I’ve been reading an article at GetElastic blog, one of my favorite resources regarding e-commerce marketing. At the end of the article “A/B Test Case Study: Can Split Test Results Be Trusted?” they showed us a case study in which they tested two exactly the same variations against each other and one of them performed 4.97% better than the other.
The possibility of statistical mistake in optimization tests is a pretty big issue. I’ve seen case studies all over the internet with ridiculous conclusions and ridiculously big improvements all because the performer of the test made a mistake (sometimes I believe they even do it intentionally to show better results to their clients).
There are several things that can go wrong with these tests and here are the most common mistakes:
Low test sample
During the latest presidential elections here in Croatia, some smart people calculated that possibility of statistical mistake with a test sample of 10 000 randomly selected people is ~3%.

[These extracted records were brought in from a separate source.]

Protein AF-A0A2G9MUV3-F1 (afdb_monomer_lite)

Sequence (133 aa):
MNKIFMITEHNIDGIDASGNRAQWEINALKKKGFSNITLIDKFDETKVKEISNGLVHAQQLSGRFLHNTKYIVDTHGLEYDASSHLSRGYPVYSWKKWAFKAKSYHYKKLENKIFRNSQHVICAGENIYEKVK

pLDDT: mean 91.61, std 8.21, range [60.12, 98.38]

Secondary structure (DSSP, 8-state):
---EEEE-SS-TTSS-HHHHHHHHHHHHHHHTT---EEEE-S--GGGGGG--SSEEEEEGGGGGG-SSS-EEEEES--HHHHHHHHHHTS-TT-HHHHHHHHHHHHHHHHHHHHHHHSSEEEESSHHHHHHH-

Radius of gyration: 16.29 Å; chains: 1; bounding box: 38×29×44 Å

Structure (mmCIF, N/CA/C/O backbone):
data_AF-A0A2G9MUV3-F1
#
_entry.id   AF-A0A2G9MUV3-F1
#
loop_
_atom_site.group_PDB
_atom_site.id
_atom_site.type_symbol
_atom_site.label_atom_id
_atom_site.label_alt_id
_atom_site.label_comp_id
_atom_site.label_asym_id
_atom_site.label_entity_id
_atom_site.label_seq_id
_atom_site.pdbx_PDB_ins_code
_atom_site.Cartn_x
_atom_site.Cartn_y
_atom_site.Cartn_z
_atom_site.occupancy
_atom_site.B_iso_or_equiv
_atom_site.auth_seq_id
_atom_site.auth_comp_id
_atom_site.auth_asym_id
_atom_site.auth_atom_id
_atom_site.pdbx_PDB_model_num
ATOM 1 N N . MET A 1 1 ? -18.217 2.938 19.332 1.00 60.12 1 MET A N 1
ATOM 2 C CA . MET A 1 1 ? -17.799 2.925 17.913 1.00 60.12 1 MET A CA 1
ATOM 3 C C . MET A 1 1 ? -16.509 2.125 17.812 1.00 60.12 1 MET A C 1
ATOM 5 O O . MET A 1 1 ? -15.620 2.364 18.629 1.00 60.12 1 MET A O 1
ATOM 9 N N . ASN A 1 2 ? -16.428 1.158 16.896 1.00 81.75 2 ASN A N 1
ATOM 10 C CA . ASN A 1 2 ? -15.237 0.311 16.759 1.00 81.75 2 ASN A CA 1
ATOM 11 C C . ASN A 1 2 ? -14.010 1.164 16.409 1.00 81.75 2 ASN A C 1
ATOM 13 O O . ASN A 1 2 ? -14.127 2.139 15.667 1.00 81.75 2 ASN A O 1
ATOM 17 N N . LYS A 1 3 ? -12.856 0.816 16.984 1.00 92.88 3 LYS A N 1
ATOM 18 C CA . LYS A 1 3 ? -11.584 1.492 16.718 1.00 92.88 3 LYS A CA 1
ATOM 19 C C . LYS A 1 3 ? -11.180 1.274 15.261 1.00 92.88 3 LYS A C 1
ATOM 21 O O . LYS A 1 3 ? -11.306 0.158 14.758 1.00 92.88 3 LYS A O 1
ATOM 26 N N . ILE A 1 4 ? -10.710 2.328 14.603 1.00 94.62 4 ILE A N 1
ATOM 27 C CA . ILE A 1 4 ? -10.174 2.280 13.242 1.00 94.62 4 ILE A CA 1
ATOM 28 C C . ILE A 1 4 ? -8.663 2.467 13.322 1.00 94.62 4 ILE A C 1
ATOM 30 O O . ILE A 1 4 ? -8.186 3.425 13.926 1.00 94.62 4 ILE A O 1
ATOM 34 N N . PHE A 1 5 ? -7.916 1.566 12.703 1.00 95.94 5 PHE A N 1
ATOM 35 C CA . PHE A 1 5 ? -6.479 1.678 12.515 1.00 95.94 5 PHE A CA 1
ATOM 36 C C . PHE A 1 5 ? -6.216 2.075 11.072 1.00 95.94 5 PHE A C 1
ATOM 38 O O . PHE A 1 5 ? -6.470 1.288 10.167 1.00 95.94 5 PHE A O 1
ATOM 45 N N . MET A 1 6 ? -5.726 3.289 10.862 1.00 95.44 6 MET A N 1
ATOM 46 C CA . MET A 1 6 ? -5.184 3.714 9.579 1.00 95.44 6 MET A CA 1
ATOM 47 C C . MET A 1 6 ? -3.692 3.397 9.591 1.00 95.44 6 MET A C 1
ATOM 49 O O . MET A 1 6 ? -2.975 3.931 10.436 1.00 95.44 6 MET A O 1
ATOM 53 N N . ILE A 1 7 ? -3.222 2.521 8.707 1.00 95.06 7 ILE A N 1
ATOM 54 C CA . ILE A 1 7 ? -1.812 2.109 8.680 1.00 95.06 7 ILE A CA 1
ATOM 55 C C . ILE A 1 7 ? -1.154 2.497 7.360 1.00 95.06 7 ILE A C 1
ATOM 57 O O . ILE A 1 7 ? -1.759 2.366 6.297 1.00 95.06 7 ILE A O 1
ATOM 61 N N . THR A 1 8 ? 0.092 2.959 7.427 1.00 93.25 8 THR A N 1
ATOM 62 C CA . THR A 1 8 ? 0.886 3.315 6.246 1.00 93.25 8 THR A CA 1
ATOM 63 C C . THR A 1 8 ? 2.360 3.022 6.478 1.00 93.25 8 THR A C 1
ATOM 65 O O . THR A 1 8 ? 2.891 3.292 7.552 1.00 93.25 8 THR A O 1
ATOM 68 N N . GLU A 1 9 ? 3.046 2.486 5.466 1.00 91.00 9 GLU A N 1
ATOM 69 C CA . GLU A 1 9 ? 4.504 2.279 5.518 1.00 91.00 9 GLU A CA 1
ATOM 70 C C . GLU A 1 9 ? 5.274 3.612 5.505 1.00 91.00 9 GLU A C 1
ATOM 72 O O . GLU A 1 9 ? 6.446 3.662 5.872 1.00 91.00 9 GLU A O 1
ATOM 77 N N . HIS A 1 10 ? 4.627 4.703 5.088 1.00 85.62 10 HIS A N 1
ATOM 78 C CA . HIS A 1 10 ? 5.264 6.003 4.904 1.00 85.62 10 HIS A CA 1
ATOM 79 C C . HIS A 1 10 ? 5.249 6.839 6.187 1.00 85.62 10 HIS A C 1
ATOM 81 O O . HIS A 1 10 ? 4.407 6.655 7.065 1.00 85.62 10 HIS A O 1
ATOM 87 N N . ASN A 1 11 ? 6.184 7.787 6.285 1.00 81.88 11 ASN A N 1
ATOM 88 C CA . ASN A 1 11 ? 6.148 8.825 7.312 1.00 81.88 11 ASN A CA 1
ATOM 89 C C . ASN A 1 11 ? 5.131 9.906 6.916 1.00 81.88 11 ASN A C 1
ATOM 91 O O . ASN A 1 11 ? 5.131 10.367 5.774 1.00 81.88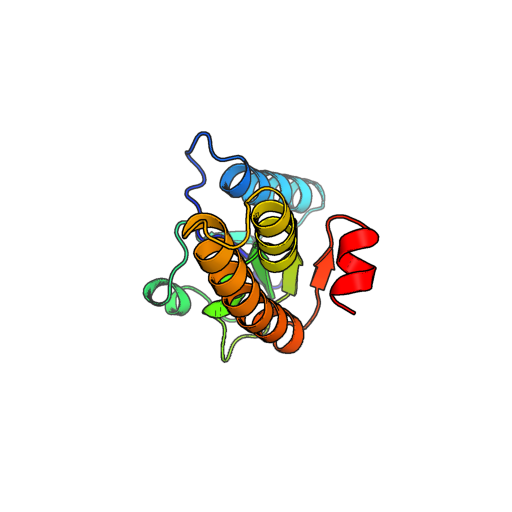 11 ASN A O 1
ATOM 95 N N . ILE A 1 12 ? 4.299 10.319 7.866 1.00 77.06 12 ILE A N 1
ATOM 96 C CA . ILE A 1 12 ? 3.245 11.323 7.671 1.00 77.06 12 ILE A CA 1
ATOM 97 C C . ILE A 1 12 ? 3.814 12.746 7.645 1.00 77.06 12 ILE A C 1
ATOM 99 O O . ILE A 1 12 ? 3.277 13.602 6.954 1.00 77.06 12 ILE A O 1
ATOM 103 N N . ASP A 1 13 ? 4.934 12.983 8.333 1.00 69.12 13 ASP A N 1
ATOM 104 C CA . ASP A 1 13 ? 5.565 14.308 8.449 1.00 69.12 13 ASP A CA 1
ATOM 105 C C . ASP A 1 13 ? 6.502 14.640 7.265 1.00 69.12 13 ASP A C 1
ATOM 107 O O . ASP A 1 13 ? 7.360 15.519 7.351 1.00 69.12 13 ASP A O 1
ATOM 111 N N . GLY A 1 14 ? 6.406 13.891 6.161 1.00 63.03 14 GLY A N 1
ATOM 112 C CA . GLY A 1 14 ? 7.269 14.033 4.987 1.00 63.03 14 GLY A CA 1
ATOM 113 C C . GLY A 1 14 ? 6.641 14.820 3.830 1.00 63.03 14 GLY A C 1
ATOM 114 O O . GLY A 1 14 ? 5.434 15.024 3.755 1.00 63.03 14 GLY A O 1
ATOM 115 N N . ILE A 1 15 ? 7.470 15.173 2.839 1.00 61.25 15 ILE A N 1
ATOM 116 C CA . ILE A 1 15 ? 7.032 15.729 1.535 1.00 61.25 15 ILE A CA 1
ATOM 117 C C . ILE A 1 15 ? 6.345 14.640 0.666 1.00 61.25 15 ILE A C 1
ATOM 119 O O . ILE A 1 15 ? 5.875 14.897 -0.439 1.00 61.25 15 ILE A O 1
ATOM 123 N N . ASP A 1 16 ? 6.263 13.399 1.154 1.00 63.91 16 ASP A N 1
ATOM 124 C CA . ASP A 1 16 ? 5.691 12.266 0.431 1.00 63.91 16 ASP A CA 1
ATOM 125 C C . ASP A 1 16 ? 4.155 12.337 0.397 1.00 63.91 16 ASP A C 1
ATOM 127 O O . ASP A 1 16 ? 3.469 12.330 1.424 1.00 63.91 16 ASP A O 1
ATOM 131 N N . ALA A 1 17 ? 3.598 12.371 -0.813 1.00 63.44 17 ALA A N 1
ATOM 132 C CA . ALA A 1 17 ? 2.158 12.356 -1.044 1.00 63.44 17 ALA A CA 1
ATOM 133 C C . ALA A 1 17 ? 1.471 11.112 -0.442 1.00 63.44 17 ALA A C 1
ATOM 135 O O . ALA A 1 17 ? 0.298 11.177 -0.075 1.00 63.44 17 ALA A O 1
ATOM 136 N N . SER A 1 18 ? 2.196 9.997 -0.302 1.00 63.75 18 SER A N 1
ATOM 137 C CA . SER A 1 18 ? 1.666 8.730 0.218 1.00 63.75 18 SER A CA 1
ATOM 138 C C . SER A 1 18 ? 1.374 8.791 1.723 1.00 63.75 18 SER A C 1
ATOM 140 O O . SER A 1 18 ? 0.362 8.257 2.173 1.00 63.75 18 SER A O 1
ATOM 142 N N . GLY A 1 19 ? 2.210 9.487 2.504 1.00 64.25 19 GLY A N 1
ATOM 143 C CA . GLY A 1 19 ? 1.964 9.738 3.932 1.00 64.25 19 GLY A CA 1
ATOM 144 C C . GLY A 1 19 ? 0.827 10.740 4.152 1.00 64.25 19 GLY A C 1
ATOM 145 O O . GLY A 1 19 ? -0.073 10.510 4.959 1.00 64.25 19 GLY A O 1
ATOM 146 N N . ASN A 1 20 ? 0.803 11.807 3.348 1.00 78.19 20 ASN A N 1
ATOM 147 C CA . ASN A 1 20 ? -0.226 12.846 3.421 1.00 78.19 20 ASN A CA 1
ATOM 148 C C . ASN A 1 20 ? -1.641 12.325 3.124 1.00 78.19 20 ASN A C 1
ATOM 150 O O . ASN A 1 20 ? -2.613 12.813 3.705 1.00 78.19 20 ASN A O 1
ATOM 154 N N . ARG A 1 21 ? -1.776 11.302 2.270 1.00 83.06 21 ARG A N 1
ATOM 155 C CA . ARG A 1 21 ? -3.080 10.722 1.924 1.00 83.06 21 ARG A CA 1
ATOM 156 C C . ARG A 1 21 ? -3.780 10.071 3.120 1.00 83.06 21 ARG A C 1
ATOM 158 O O . ARG A 1 21 ? -4.945 10.376 3.366 1.00 83.06 21 ARG A O 1
ATOM 165 N N . ALA A 1 22 ? -3.058 9.277 3.914 1.00 87.94 22 ALA A N 1
ATOM 166 C CA . ALA A 1 22 ? -3.606 8.668 5.129 1.00 87.94 22 ALA A CA 1
ATOM 167 C C . ALA A 1 22 ? -4.132 9.742 6.100 1.00 87.94 22 ALA A C 1
ATOM 169 O O . ALA A 1 22 ? -5.210 9.606 6.681 1.00 87.94 22 ALA A O 1
ATOM 170 N N . GLN A 1 23 ? -3.410 10.860 6.222 1.00 88.50 23 GLN A N 1
ATOM 171 C CA . GLN A 1 23 ? -3.836 11.994 7.039 1.00 88.50 23 GLN A CA 1
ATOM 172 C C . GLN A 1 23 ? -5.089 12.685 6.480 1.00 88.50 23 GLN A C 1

They weren’t wrong in all these years that these tests were performed; these tests were always accurate with exactly ~3% deviation.
Please note that this is a test sample of 10 000 people that performed the desired action. If we transfer this knowledge to the world of e-commerce, it would mean that our sample should be 10 000 transactions, not 10 000 visitors.
There isn’t a lot of stores in the world that can get 10 000 transactions in a reasonable time period, so I’m led to believe that most of the conversion rate optimization split tests performed out there are not really accurate.
This calculation (10 000 transactions = ~3% statistical mistake) is true for the election body of 4 402 045 people. In order to get the right calculation for your specific case, you need to calculate the amount of people out there that fit the criteria of your targeted audience. This means that some B2C e-commerce store with wide market of lets say 45 000 000 potential customers would need 100 000 transactions to achieve ~3% possibility of statistical mistake.
Low time period
Let’s say you have a store and you could actually get a relevant test sample of 10 000 transactions within days. You need to extend this test to a longer time period then a few days.
What could happen is, you tested variations during the working days and only a certain population of people with certain behavior comes to your site Monday to Friday. Your test didn’t really capture the behavior of people visiting your store during the weekends and this population might have a completely different behavior compared to your test sample.
Unrepresentative test sample
Choose your methods wisely. I’ve actually explained this in the article before. You could increase the conversion rate of a store by actually decreasing the revenue. It’s highly recommended to read this article to understand how increasing the conversion rate (the percentage) is not the actual goal of conversion rate optimization (I know, it sounds crazy, but just read it).